Finite element analysis of vibrating elastic structures

Abstract

In this thesis mathematical models for vibrating elastic structures are derived and analysed using finite element approximations where necessary.

The most important contribution in this thesis is the development of the Local Linear Timoshenko (LLT) model and its applications. Using the well-known equations of motion for a one-dimensional solid or rod, these equations are rigorously simplified for planar motion. To complete the model, the constitutive equations for shear and bending is adapted from the linear Timoshenko theory.

A significant property of the model is that existing linear and nonlinear models can be derived from it. This promotes insight into the LLT model itself as well as existing models. In particular, by making the appropriate assumptions for small vibrations, a number of models published by other authors, were derived. Of importance is an adapted version of the linear Timoshenko model which allows for longitudinal vibration and a special case for transverse vibration of a Timoshenko beam with an axial force.

The variational equations of motion for the LLT model was easy to derive but the constitutive equations could not simply be substituted into them. Nevertheless, in the thesis a well defined variational form for the Local Linear Timoshenko model is derived. Using the variational form, finite element approximations of problems can be formulated. A rigorously defined algorithm was developed which is a substantial contribution. Through numerical experiments, convergence was demonstrated. While solutions of LLT and linear models compared well for small vibrations, it was shown that the LLT model can be applied to cases where the solutions of linear beam models are not realistic.

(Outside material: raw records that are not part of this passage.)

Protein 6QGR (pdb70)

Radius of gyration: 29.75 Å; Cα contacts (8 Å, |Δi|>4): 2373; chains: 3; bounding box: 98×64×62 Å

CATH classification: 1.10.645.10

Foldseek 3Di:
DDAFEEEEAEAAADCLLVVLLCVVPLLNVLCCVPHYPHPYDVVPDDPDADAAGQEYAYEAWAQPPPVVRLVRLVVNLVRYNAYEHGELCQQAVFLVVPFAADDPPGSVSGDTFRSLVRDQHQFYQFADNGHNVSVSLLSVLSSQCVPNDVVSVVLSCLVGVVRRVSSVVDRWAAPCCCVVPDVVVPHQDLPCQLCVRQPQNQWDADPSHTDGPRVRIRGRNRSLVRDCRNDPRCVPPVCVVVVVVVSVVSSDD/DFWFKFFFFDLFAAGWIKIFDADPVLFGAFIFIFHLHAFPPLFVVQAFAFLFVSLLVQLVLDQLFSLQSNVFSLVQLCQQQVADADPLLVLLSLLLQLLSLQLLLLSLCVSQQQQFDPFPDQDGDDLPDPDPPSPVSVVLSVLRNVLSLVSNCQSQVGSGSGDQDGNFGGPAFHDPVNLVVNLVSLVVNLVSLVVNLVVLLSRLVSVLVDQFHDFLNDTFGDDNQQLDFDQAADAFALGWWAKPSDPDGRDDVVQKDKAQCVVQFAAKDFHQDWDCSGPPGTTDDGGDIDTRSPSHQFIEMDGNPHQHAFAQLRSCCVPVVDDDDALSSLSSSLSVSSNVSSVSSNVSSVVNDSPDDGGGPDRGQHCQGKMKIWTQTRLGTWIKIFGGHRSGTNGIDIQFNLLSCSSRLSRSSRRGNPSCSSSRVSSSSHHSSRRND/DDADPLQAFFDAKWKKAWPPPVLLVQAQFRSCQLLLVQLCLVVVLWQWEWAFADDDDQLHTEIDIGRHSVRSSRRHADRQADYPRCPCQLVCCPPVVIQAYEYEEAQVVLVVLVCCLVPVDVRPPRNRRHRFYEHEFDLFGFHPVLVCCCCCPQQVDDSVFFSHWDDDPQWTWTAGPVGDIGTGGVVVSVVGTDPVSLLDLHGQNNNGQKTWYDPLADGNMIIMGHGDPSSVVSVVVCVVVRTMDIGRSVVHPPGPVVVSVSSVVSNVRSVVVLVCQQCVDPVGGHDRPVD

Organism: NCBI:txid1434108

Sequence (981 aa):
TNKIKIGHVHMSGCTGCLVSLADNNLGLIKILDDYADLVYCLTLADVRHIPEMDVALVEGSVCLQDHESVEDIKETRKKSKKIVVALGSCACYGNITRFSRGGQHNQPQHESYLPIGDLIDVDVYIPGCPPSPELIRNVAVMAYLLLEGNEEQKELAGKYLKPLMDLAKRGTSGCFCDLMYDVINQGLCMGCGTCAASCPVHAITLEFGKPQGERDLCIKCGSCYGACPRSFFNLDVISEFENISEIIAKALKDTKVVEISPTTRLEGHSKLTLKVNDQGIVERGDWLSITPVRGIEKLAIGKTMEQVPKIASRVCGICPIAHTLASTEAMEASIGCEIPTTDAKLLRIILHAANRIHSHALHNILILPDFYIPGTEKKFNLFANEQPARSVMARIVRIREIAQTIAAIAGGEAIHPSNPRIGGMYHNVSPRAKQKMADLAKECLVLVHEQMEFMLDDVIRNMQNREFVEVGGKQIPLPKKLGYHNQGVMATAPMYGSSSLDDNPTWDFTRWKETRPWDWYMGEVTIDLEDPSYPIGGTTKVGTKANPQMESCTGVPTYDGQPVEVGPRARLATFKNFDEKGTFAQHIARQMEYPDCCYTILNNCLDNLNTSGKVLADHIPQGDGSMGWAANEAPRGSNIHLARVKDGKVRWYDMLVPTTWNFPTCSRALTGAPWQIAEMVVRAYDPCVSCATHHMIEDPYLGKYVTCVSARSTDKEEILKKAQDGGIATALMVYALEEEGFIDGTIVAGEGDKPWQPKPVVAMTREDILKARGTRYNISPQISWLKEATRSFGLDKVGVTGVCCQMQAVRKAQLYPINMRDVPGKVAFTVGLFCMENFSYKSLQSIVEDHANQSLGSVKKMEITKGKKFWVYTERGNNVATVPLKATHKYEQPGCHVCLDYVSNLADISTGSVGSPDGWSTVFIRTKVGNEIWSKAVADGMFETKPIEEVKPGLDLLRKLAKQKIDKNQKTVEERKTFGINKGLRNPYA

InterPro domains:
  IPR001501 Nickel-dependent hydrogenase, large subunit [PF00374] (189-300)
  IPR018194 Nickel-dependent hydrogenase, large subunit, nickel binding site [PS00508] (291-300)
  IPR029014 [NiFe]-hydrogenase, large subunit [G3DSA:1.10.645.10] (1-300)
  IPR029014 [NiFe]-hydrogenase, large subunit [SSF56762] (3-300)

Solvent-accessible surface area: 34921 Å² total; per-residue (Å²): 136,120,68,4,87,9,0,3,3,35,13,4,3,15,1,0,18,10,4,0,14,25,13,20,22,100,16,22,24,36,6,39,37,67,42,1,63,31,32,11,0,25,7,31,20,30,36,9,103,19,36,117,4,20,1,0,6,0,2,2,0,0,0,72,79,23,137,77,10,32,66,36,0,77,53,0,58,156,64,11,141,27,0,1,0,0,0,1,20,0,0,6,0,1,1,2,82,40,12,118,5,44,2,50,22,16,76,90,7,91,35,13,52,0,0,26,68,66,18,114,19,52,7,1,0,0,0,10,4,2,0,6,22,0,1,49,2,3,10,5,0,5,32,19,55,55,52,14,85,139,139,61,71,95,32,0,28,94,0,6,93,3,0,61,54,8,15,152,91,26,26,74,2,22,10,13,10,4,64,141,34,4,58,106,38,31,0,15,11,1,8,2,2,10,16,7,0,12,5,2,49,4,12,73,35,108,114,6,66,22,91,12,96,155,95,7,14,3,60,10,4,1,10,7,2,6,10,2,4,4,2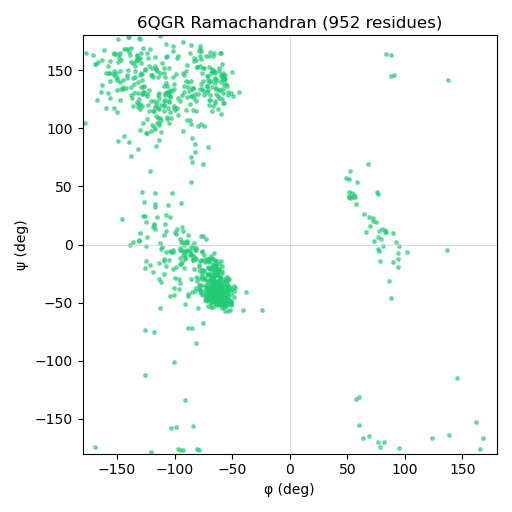4,3,23,95,89,4,0,35,58,19,49,77,5,48,76,53,10,59,149,22,36,159,167,98,106,13,0,5,0,23,10,1,1,11,2,2,7,29,0,12,0,0,0,62,1,46,133,139,14,44,3,78,116,4,3,0,0,0,24,8,7,1,4,1,0,8,91,2,0,57,33,33,31,14,41,5,1,2,4,1,0,0,4,0,0,1,3,3,1,1,1,0,0,0,0,0,1,23,0,0,6,11,8,14,48,3,139,17,20,92,15,0,94,26,0,1,41,0,0,6,0,0,2,3,1,1,0,1,0,14,2,0,27,7,2,0,35,14,2,2,30,45,76,56,115,101,49,5,74,12,93,20,107,73,119,53,4,40,58,5,15,43,41,0,15,78,0,7,60,1,0,5,35,0,0,12,3,0,0,5,5,2,1,3,0,8,2,0,64,2,0,0,1,55,44,29,5,15,96,103,0,58,124,31,0,29,95,22,0,125,69,0,22,95,32,0,60,82,0,28,114,41,0,37,71,0,0,139,27,1,90,119,34,149,59,0,70,23,34,70,91,129,9,81,20,42,207,143,7,2,74,17,141,36,39,46,9,11,3,10,73,20,44,20,11,15,41,83,65,145,125,57,75,13,58,91,104,107,51,122,28,16,146,0,160,87,41,6,7,28,111,20,64,1,73,45,60,21,102,68,7,38,104,41,2,14,20,159,87,46,55,141,3,34,0,33,99,63,0,4,2,3,0,0,2,19,93,47,90,0,10,2,4,1,2,18,0,1,20,16,61,82,159,121,40,128,101,74,2,0,23,5,6,3,35,0,5,0,79,10,0,16,63,0,0,112,25,0,40,94,9,4,117,88,5,79,31,106,14,112,19,56,12,129,132,46,33,96,19,106,17,52,58,0,9,0,1,0,1,2,4,8,0,0,0,0,0,1,0,102,0,103,102,10,85,0,125,90,8,20,0,0,0,2,1,1,0,1,0,0,0,0,1,68,0,0,77,34,1,6,10,28,1,0,5,13,0,1,8,0,3,2,3,0,0,0,2,1,3,5,130,89,119,16,117,54,0,13,62,6,56,70,10,23,0,0,57,0,55,44,120,80,3,39,137,142,16,27,29,0,7,3,29,12,6,0,0,6,12,0,33,116,80,38,48,3,13,0,0,0,5,22,4,147,23,125,87,72,49,34,8,104,14,63,10,0,50,68,78,116,48,2,20,115,19,42,24,34,36,36,4,13,11,15,4,0,27,80,1,17,19,0,4,2,5,45,0,0,62,100,1,0,0,14,6,25,2,15,10,1,13,1,0,9,1,4,30,2,1,0,0,3,1,32,43,1,16,72,38,20,27,0,0,0,0,58,25,24,59,36,22,1,39,12,139,11,0,38,23,0,0,77,101,80,6,121,43,71,9,68,50,9,116,50,0,23,43,44,166,48,82,0,43,0,62,11,111,216,62,86,81,18,55,4,89,40,176,36,2,102,167,38,22,9,92,2,14,67,3,11,36,5,11,0,0,35,8,0,5,0,0,8,12,42,39,3,14,63,123,27,27,3,0,0,0,1,8,10,134,62,0,63,100,4,19,57,84,0,55,88,63,44,73,14,65,57,90,64,2,136,130,11,157,51,3,29,104,64,0,82,126,44,0,92,89,7,28,70,134,8,62,128,42,2,81,84,18,96,112,143,41,163,152,159,43,62,64,30,6,50,98

B-factor: mean 40.39, std 10.01, range [21.32, 119.17]

Secondary structure (DSSP, 8-state):
-EEEEE-S--SSBS-EEEEEEE-TTSBEEEEEEEE-S----HHHHTTTSBTTHHHHHHHTT-SSSHHHHHHHHHHHHHHHHT-PPPHHHHHHHHHHHHHHHHHHHHHHHHHHGGGSB-TTSSPBP-TTSSSTTHHHHHHHHHHHHHHHHHHHHHHHS-SSS-SSEETTEES----HHHHHHHHHHHHHHHHHHHHHHHHHHHHHHHHHH-SEEEETTEEEE--TTTT--S--B--S-SSSEEETTSSS-SS-GGGEEEE-GGGTS---EE-----TTSTTT-SPPTT-EE-HHHH--S-EEEETTB--B-SHHHHHHHHH-----SHHHHHHHHHHTHHHHHHHHHHHHHH--TTS--B-S-----EEEEEEEEEEETTEEEEEEEEEETTEEEEEEEE-HHHHHHHHHHHHTTTSBGGGHHHHHHTT--BHHHHH-/-EEETTTEEESEEEEEEES-HHHHTT-SSSSHHHHHHHHHHHHTS-SEEEEEEE-SSTT-EEEEEE-SHHHHHTT-S---S---GGGGTTGGGTTT--SSEEEEEEHHHHHHHHHHHHS-SS-TTSTTTEEEEEEE--S--B-HHHHHIIIIIIS---GGGEEEEEEETTEEEEEETTS-EEEEEHHHHGGGB-GGGGG---SS-TTSSEEEESTTS-TT-EEEEE-SHHHHHHHHHHHHTT-EEEEEGGGSSSHHHHHHHHHHHHHHHHHHHHHHHTTSSSS-----TT-/-PPEEEEEEESB--SHHHHHHHTTTHHHHHHHHHTEEEEE-TTT----S---EEEEEEESBEETT-HHHHHHHHHHHHHEEEEEEEHHHHHH-GGGGG-----TT-TT---EE-GGGTS--SEEE--SSPPHHHHHHHHHHHHHHHHS-HHHHHHHHHHHHHHHHHHHH-S---THHHIIIIITTT------HHHHH-TT--EEEETTEEEE-TTT-----HHHHH-TTT---HHHHTTHHHHHHHHHHHH--

Nearest PDB structures (foldseek):
  6qgr-assembly1_B  TM=1.003E+00  e=1.014E-67  Methanosarcina barkeri MS
  6qii-assembly1_B  TM=1.003E+00  e=3.091E-65  Methanosarcina barkeri MS
  4omf-assembly1_B-2  TM=9.916E-01  e=7.053E-44  Methanothermobacter marburgensis str. Marburg
  8rja-assembly2_E  TM=9.171E-01  e=2.859E-29  Candidatus Methanoperedenaceae archaeon GB50
  7bkb-assembly1_E  TM=8.137E-01  e=6.306E-21  Methanospirillum hungatei JF-1

Structure (mmCIF, N/CA/C/O backbone):
data_6QGR
#
_entry.id   6QGR
#
_cell.length_a   235.826
_cell.length_b   235.826
_cell.length_c   235.826
_cell.angle_alpha   90.00
_cell.angle_beta   90.00
_cell.angle_gamma   90.00
#
_symmetry.space_group_name_H-M   'F 2 3'
#
loop_
_entity.id
_entity.type
_entity.pdbx_description
1 polymer 'Coenzyme F420 hydrogenase subunit gamma'
2 polymer 'Coenzyme F420 hydrogenase subunit alpha'
3 polymer 'Coenzyme F420 hydrogenase subunit beta'
4 non-polymer 'IRON/SULFUR CLUSTER'
5 non-polymer 'FE2/S2 (INORGANIC) CLUSTER'
6 non-polymer TRIS-HYDROXYMETHYL-METHYL-AMMONIUM
7 non-polymer (R,R)-2,3-BUTANEDIOL
8 non-polymer (4S)-2-METHYL-2,4-PENTANEDIOL
9 non-polymer formyl[bis(hydrocyanato-1kappaC)]ironnickel(Fe-Ni)
10 non-polymer 'FE (III) ION'
11 non-polymer 'MAGNESIUM ION'
12 non-polymer 'FLAVIN-ADENINE DINUCLEOTIDE'
13 water water
#
loop_
_atom_site.group_PDB
_atom_site.id
_atom_site.type_symbol
_atom_site.label_atom_id
_atom_site.label_alt_id
_atom_site.label_comp_id
_atom_site.label_asym_id
_atom_site.label_entity_id
_atom_site.label_seq_id
_atom_site.pdbx_PDB_ins_code
_atom_site.Cartn_x
_atom_site.Cartn_y
_atom_site.Cartn_z
_atom_site.occupancy
_atom_site.B_iso_or_equiv
_atom_site.auth_seq_id
_atom_site.auth_comp_id
_atom_site.auth_asym_id
_atom_site.auth_atom_id
_atom_site.pdbx_PDB_model_num
ATOM 1 N N . THR A 1 1 ? 4.680 -32.116 -39.466 1.00 94.36 18 THR G N 1
ATOM 2 C CA . THR A 1 1 ? 5.284 -32.407 -38.167 1.00 93.29 18 THR G CA 1
ATOM 3 C C . THR A 1 1 ? 6.441 -33.435 -38.231 1.00 87.02 18 THR G C 1
ATOM 4 O O . THR A 1 1 ? 6.584 -34.241 -39.172 1.00 80.98 18 THR G O 1
ATOM 8 N N . ASN A 1 2 ? 7.275 -33.398 -37.205 1.00 80.91 19 ASN G N 1
ATOM 9 C CA . ASN A 1 2 ? 8.332 -34.383 -37.094 1.00 81.25 19 ASN G CA 1
ATOM 10 C C . ASN A 1 2 ? 7.844 -35.644 -36.378 1.00 73.48 19 ASN G C 1
ATOM 11 O O . ASN A 1 2 ? 6.783 -35.680 -35.740 1.00 69.85 19 ASN G O 1
ATOM 16 N N . LYS A 1 3 ? 8.635 -36.696 -36.524 1.00 66.23 20 LYS G N 1
ATOM 17 C CA . LYS A 1 3 ? 8.506 -37.861 -35.673 1.00 59.63 20 LYS G CA 1
ATOM 18 C C . LYS A 1 3 ? 8.960 -37.515 -34.268 1.00 53.05 20 LYS G C 1
ATOM 19 O O . LYS A 1 3 ? 9.953 -36.811 -34.083 1.00 50.69 20 LYS G O 1
ATOM 25 N N . ILE A 1 4 ? 8.244 -38.015 -33.264 1.00 50.38 21 ILE G N 1
ATOM 26 C CA . ILE A 1 4 ? 8.778 -37.882 -31.910 1.00 48.56 21 ILE G CA 1
ATOM 27 C C . ILE A 1 4 ? 9.956 -38.832 -31.724 1.00 49.69 21 ILE G C 1
ATOM 28 O O . ILE A 1 4 ? 10.153 -39.794 -32.483 1.00 48.86 21 ILE G O 1
ATOM 33 N N . LYS A 1 5 ? 10.755 -38.558 -30.698 1.00 45.73 22 LYS G N 1
ATOM 34 C CA . LYS A 1 5 ? 11.918 -39.374 -30.386 1.00 44.88 22 LYS G CA 1
ATOM 35 C C . LYS A 1 5 ? 11.626 -40.272 -29.186 1.00 48.42 22 LYS G C 1
ATOM 36 O O . LYS A 1 5 ? 11.191 -39.784 -28.137 1.00 47.42 22 LYS G O 1
ATOM 42 N N . ILE A 1 6 ? 11.874 -41.578 -29.348 1.00 48.52 23 ILE G N 1
ATOM 43 C CA . ILE A 1 6 ? 11.516 -42.610 -28.369 1.00 44.79 23 ILE G CA 1
ATOM 44 C C . ILE A 1 6 ? 12.747 -43.450 -28.036 1.00 38.65 23 ILE G C 1
ATOM 45 O O . ILE A 1 6 ? 13.450 -43.906 -28.938 1.00 40.67 23 ILE G O 1
ATOM 50 N N . GLY A 1 7 ? 13.001 -43.658 -26.747 1.00 42.68 24 GLY G N 1
ATOM 51 C CA . GLY A 1 7 ? 13.992 -44.619 -26.301 1.00 42.85 24 GLY G CA 1
ATOM 52 C C . GLY A 1 7 ? 13.372 -45.742 -25.484 1.00 43.41 24 GLY G C 1
ATOM 53 O O . GLY A 1 7 ? 12.316 -45.580 -24.858 1.00 38.31 24 GLY G O 1
ATOM 54 N N . HIS A 1 8 ? 14.035 -46.892 -25.503 1.00 35.50 25 HIS G N 1
ATOM 55 C CA . HIS A 1 8 ? 13.736 -47.993 -24.603 1.00 35.95 25 HIS G CA 1
ATOM 56 C C . HIS A 1 8 ? 14.884 -48.071 -23.621 1.00 34.81 25 HIS G C 1
ATOM 57 O O . HIS A 1 8 ? 16.030 -48.353 -24.001 1.00 34.76 25 HIS G O 1
ATOM 64 N N . VAL A 1 9 ? 14.595 -47.809 -22.366 1.00 36.22 26 VAL G N 1
ATOM 65 C CA . VAL A 1 9 ? 15.603 -47.920 -21.315 1.00 42.73 26 VAL G CA 1
ATOM 66 C C . VAL A 1 9 ? 15.362 -49.199 -20.522 1.00 34.67 26 VAL G C 1
ATOM 67 O O . VAL A 1 9 ? 14.247 -49.428 -20.043 1.00 37.96 26 VAL G O 1
ATOM 71 N N . HIS A 1 10 ? 16.436 -49.965 -20.295 1.00 34.47 27 HIS G N 1
ATOM 72 C CA . HIS A 1 10 ? 16.379 -51.286 -19.662 1.00 36.16 27 HIS G CA 1
ATOM 73 C C . HIS A 1 10 ? 17.078 -51.255 -18.306 1.00 37.36 27 HIS G C 1
ATOM 74 O O . HIS A 1 10 ? 18.312 -51.261 -18.235 1.00 34.05 27 HIS G O 1
ATOM 81 N N . MET A 1 11 ? 16.277 -51.248 -17.227 1.00 33.76 28 MET G N 1
ATOM 82 C CA . MET A 1 11 ? 16.809 -51.329 -15.874 1.00 36.26 28 MET G CA 1
ATOM 83 C C . MET A 1 11 ? 16.865 -52.810 -15.489 1.00 35.33 28 MET G C 1
ATOM 84 O O . MET A 1 11 ? 17.280 -53.625 -16.305 1.00 35.08 28 MET G O 1
ATOM 89 N N . SER A 1 12 ? 16.410 -53.179 -14.284 1.00 33.85 29 SER G N 1
ATOM 90 C CA . SER A 1 12 ? 16.373 -54.594 -13.869 1.00 32.06 29 SER G CA 1
ATOM 91 C C . SER A 1 12 ? 15.064 -55.226 -14.366 1.00 35.89 29 SER G C 1
ATOM 92 O O . SER A 1 12 ? 14.085 -55.404 -13.619 1.00 39.09 29 SER G O 1
ATOM 95 N N . GLY A 1 13 ? 15.042 -55.485 -15.679 1.00 34.04 30 GLY G N 1
ATOM 96 C CA . GLY A 1 13 ? 13.888 -56.026 -16.371 1.00 34.96 30 GLY G CA 1
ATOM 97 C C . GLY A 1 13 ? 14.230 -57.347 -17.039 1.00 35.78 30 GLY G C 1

A model for earthquake induced oscillations in vertical structures, based on the Timoshenko model, was derived. The model was transformed to that for a cantilever beam with homogeneous boundary conditions. This made it possible to compare beam models using modal analysis. This adapted Timoshenko model was compared to the Twin-beam model of E Miranda. The models compared poorly and both predicted the measured fundamental period completely wrong. This is due to the lack of reliable information on additional mass not contributing to stiffness.

As an alternative, a building was modelled as a series of beams connected by rigid bodies to represent floors. Correct modelling of interface conditions made it possible to derive the variational form, which is a significant contribution. An adapted Mixed Finite Element approximation was thus possible and a system of ordinary differential equations was derived which can be used for simulations.

Finally, new interface and boundary conditions for a hybrid Timoshenko beam model with a tip body were derived. This model is an improvement on previous versions since elasticity at the interfaces is taken into account. The derivation of the estimates required to apply the general theory for existence needed to be done with care and the proofs were by no means trivial. The new model can also be used to evaluate cases where ``rigid'' boundary and interface conditions may not be realistic.

The numerical experiments in this thesis had limited scope. It was mainly used to complement the theory, for convergence experiments (e.g. LLT model) or to examine the feasibility of a model (e.g. vertical structure and Hybrid model).